== Input ==

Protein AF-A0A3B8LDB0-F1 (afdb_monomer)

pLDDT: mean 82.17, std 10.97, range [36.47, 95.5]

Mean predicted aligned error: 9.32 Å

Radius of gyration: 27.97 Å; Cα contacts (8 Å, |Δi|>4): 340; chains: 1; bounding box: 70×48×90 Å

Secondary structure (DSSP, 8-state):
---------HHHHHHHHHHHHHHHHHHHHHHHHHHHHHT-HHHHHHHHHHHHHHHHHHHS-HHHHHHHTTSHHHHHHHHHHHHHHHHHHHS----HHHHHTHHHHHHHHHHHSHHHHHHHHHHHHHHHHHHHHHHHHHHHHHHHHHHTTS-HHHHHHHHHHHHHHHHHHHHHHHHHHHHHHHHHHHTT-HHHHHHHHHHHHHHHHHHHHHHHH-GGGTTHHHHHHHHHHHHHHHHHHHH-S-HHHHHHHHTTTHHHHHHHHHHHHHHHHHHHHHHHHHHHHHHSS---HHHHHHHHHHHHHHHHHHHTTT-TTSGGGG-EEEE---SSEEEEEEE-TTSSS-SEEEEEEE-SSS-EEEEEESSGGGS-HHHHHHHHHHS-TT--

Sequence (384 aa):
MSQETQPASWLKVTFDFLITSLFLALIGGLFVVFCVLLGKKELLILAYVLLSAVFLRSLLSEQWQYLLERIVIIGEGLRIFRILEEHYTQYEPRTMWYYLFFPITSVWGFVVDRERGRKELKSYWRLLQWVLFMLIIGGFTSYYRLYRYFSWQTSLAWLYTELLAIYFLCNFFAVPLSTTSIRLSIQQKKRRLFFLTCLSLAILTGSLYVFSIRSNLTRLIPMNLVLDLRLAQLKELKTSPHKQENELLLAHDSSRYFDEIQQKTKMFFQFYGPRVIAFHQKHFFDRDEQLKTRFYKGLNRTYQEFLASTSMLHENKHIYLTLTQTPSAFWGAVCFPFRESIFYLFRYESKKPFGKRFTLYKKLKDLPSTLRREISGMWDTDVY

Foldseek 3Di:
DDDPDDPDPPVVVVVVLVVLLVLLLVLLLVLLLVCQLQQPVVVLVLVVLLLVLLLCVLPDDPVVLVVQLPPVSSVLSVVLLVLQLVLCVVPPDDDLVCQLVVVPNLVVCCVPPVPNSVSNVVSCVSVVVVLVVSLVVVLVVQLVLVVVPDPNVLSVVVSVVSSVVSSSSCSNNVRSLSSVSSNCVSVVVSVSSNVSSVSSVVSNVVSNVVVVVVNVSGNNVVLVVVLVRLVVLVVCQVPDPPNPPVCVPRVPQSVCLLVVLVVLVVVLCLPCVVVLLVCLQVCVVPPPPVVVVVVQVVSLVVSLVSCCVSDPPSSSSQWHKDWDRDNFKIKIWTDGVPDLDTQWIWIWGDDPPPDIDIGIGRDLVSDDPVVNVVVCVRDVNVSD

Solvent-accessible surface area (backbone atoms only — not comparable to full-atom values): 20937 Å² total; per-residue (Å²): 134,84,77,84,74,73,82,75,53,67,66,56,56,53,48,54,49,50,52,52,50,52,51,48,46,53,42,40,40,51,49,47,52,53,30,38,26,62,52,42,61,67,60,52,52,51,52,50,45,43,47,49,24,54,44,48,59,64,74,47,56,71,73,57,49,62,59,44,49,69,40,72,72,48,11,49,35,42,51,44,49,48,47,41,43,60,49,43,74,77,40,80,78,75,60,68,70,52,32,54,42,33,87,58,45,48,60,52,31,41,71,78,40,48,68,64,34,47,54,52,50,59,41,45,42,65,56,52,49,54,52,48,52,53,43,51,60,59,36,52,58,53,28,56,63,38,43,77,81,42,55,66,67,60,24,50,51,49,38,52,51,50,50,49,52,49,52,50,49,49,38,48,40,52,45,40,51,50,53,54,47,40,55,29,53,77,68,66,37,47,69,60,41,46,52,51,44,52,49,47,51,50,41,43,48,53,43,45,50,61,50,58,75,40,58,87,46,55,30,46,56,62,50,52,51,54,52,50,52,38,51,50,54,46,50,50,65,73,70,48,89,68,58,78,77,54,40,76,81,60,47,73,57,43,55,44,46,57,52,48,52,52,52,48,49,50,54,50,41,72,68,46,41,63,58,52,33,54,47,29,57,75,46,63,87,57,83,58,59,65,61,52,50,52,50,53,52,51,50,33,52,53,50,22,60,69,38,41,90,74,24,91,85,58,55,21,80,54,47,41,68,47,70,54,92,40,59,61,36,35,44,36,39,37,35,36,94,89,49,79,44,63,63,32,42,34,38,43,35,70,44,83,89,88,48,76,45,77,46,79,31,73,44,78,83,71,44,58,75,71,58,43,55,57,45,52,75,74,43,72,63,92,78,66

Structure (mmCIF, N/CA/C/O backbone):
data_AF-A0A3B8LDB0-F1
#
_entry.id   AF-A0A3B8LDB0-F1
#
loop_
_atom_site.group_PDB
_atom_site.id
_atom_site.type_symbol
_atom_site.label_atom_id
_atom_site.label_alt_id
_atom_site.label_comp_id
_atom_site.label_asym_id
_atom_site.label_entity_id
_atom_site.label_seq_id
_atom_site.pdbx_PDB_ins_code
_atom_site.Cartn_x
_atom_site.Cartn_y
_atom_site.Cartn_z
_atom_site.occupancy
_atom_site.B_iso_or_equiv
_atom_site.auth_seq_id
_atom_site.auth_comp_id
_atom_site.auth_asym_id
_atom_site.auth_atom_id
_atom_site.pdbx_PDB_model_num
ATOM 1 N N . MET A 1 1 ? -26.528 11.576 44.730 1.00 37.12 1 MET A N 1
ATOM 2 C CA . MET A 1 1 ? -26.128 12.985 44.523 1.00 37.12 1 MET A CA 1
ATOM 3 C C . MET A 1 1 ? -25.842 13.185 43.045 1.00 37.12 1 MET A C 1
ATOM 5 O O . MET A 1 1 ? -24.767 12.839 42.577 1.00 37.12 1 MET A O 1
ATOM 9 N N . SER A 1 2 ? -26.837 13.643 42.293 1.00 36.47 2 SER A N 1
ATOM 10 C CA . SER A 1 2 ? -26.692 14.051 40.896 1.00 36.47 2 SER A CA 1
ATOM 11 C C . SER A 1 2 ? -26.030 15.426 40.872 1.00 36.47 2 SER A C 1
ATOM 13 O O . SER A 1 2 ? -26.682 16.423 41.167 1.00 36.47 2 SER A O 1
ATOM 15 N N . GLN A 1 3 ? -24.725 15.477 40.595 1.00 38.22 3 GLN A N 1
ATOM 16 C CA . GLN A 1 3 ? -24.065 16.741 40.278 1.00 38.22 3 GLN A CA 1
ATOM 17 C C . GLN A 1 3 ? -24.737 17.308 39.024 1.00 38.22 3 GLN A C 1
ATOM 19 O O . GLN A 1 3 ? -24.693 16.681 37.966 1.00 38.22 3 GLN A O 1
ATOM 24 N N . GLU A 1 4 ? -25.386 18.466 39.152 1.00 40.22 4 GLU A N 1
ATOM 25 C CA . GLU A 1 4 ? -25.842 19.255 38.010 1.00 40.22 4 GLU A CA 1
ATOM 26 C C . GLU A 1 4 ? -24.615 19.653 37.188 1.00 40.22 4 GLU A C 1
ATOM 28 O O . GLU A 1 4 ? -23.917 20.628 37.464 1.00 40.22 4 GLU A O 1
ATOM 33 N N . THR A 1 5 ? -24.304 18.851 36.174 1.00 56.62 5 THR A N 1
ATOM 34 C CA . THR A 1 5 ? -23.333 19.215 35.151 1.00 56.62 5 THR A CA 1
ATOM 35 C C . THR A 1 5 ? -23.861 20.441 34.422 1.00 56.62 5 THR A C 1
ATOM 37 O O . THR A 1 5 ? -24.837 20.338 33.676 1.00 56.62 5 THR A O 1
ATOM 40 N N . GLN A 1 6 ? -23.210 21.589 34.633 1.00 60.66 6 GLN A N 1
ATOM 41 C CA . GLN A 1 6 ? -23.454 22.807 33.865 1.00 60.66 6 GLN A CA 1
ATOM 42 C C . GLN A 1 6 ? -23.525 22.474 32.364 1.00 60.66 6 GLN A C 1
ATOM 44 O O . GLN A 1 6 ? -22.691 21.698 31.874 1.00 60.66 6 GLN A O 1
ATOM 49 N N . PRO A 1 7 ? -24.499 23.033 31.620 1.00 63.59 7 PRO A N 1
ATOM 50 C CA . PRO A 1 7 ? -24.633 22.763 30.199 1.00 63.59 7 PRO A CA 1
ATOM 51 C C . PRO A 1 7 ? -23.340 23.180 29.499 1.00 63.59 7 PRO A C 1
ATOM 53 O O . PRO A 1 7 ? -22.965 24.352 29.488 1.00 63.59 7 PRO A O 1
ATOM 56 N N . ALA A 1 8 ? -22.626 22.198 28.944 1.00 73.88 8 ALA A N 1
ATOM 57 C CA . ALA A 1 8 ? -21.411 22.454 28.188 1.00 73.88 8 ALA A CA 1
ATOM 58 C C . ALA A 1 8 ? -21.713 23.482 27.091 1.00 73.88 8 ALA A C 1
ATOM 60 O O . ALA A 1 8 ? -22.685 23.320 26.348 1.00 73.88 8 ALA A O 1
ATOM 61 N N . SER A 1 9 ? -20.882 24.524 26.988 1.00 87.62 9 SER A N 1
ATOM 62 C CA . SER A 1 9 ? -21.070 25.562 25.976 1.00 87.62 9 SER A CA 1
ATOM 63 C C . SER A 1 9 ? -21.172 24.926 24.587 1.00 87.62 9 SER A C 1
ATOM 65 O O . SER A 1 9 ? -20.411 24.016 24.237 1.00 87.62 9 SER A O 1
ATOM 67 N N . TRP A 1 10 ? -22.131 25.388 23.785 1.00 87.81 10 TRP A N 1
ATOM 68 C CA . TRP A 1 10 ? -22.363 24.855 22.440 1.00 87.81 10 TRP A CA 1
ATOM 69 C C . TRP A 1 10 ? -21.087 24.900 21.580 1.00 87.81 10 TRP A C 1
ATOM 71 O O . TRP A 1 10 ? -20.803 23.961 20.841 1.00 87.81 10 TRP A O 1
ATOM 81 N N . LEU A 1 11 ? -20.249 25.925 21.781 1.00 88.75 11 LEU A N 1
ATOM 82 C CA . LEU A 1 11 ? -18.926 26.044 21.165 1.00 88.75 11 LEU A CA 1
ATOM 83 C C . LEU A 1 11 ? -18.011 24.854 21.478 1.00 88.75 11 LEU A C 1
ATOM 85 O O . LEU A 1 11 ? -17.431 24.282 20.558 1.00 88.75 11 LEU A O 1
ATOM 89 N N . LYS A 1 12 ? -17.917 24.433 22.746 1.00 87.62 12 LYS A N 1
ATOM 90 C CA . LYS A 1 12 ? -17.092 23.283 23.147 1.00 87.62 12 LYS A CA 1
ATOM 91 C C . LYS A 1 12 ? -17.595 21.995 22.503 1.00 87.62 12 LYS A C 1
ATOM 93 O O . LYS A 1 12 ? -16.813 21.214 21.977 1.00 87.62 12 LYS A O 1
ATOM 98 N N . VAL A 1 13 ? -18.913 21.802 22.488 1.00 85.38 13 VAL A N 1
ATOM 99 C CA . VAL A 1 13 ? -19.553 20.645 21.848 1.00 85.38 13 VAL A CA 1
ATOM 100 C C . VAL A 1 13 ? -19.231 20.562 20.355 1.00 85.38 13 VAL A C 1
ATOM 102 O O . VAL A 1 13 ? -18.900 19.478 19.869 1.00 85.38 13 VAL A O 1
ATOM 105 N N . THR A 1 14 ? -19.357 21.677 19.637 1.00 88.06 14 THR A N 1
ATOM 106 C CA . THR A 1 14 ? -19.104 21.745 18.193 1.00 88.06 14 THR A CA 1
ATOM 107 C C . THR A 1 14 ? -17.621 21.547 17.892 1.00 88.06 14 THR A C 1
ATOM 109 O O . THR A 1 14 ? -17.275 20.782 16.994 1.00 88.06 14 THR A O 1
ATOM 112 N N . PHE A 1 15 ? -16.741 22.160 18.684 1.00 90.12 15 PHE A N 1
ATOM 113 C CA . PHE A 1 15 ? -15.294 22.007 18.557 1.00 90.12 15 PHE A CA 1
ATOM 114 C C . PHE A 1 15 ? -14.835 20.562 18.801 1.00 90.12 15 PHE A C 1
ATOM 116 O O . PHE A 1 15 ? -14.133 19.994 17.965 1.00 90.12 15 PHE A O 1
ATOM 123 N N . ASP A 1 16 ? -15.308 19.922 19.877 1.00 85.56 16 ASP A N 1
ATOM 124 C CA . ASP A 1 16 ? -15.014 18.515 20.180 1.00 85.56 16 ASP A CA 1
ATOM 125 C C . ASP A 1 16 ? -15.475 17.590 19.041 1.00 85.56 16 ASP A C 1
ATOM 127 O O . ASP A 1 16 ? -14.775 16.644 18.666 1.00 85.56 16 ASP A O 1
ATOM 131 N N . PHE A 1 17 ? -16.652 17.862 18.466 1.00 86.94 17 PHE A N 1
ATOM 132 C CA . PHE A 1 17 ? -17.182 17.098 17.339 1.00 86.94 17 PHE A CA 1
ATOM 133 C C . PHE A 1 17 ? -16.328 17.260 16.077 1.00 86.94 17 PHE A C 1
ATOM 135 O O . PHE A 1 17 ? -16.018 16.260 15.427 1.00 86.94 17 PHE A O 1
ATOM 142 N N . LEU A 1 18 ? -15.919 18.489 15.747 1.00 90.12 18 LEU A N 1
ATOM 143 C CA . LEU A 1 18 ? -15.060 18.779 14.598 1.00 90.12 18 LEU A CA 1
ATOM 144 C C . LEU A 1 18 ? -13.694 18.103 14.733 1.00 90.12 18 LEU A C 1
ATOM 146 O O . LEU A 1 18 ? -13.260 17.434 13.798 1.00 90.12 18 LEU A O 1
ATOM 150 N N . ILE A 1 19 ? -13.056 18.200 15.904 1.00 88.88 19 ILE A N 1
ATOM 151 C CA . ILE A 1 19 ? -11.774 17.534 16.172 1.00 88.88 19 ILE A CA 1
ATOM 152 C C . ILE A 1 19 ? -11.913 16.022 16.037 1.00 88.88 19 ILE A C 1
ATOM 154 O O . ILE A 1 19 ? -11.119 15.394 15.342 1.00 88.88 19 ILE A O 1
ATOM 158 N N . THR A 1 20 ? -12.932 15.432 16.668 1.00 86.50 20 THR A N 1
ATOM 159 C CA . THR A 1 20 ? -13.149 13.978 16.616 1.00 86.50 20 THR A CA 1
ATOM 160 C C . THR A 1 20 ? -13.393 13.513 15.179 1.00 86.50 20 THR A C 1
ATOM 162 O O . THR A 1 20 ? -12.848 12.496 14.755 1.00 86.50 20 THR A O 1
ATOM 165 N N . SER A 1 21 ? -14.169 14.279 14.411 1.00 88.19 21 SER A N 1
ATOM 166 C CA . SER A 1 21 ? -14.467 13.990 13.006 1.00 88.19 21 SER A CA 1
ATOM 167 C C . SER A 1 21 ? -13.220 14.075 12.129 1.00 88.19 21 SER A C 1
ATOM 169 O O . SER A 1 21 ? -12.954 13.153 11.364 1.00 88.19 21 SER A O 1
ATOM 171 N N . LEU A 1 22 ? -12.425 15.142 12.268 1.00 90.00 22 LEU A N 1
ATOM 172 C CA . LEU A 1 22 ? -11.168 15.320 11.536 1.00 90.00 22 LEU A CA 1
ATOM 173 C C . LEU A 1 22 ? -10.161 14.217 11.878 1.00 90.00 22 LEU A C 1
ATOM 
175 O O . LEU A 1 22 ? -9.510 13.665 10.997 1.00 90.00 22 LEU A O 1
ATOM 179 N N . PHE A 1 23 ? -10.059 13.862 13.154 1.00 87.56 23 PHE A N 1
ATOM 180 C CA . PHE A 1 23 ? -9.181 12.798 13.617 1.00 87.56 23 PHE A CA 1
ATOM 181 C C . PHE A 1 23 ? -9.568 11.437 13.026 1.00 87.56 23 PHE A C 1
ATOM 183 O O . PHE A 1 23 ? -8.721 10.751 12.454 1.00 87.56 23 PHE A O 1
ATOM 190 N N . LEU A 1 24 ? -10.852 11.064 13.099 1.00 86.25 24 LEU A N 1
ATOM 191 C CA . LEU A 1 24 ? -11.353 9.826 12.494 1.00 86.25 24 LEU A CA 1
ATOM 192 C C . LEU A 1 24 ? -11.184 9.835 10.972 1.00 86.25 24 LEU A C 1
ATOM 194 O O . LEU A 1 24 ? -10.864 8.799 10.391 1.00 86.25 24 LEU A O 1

== What needs to be done ==
From the entries above, give again exactly the lines running from the line with "ATOM 5 O O ." to the line with "ATOM 33 N N"; include both of those lines.

== Completed task ==
ATOM 5 O O . MET A 1 1 ? -24.767 12.839 42.577 1.00 37.12 1 MET A O 1
ATOM 9 N N . SER A 1 2 ? -26.837 13.643 42.293 1.00 36.47 2 SER A N 1
ATOM 10 C CA . SER A 1 2 ? -26.692 14.051 40.896 1.00 36.47 2 SER A CA 1
ATOM 11 C C . SER A 1 2 ? -26.030 15.426 40.872 1.00 36.47 2 SER A C 1
ATOM 13 O O . SER A 1 2 ? -26.682 16.423 41.167 1.00 36.47 2 SER A O 1
ATOM 15 N N . GLN A 1 3 ? -24.725 15.477 40.595 1.00 38.22 3 GLN A N 1
ATOM 16 C CA . GLN A 1 3 ? -24.065 16.741 40.278 1.00 38.22 3 GLN A CA 1
ATOM 17 C C . GLN A 1 3 ? -24.737 17.308 39.024 1.00 38.22 3 GLN A C 1
ATOM 19 O O . GLN A 1 3 ? -24.693 16.681 37.966 1.00 38.22 3 GLN A O 1
ATOM 24 N N . GLU A 1 4 ? -25.386 18.466 39.152 1.00 40.22 4 GLU A N 1
ATOM 25 C CA . GLU A 1 4 ? -25.842 19.255 38.010 1.00 40.22 4 GLU A CA 1
ATOM 26 C C . GLU A 1 4 ? -24.615 19.653 37.188 1.00 40.22 4 GLU A C 1
ATOM 28 O O . GLU A 1 4 ? -23.917 20.628 37.464 1.00 40.22 4 GLU A O 1
ATOM 33 N N . THR A 1 5 ? -24.304 18.851 36.174 1.00 56.62 5 THR A N 1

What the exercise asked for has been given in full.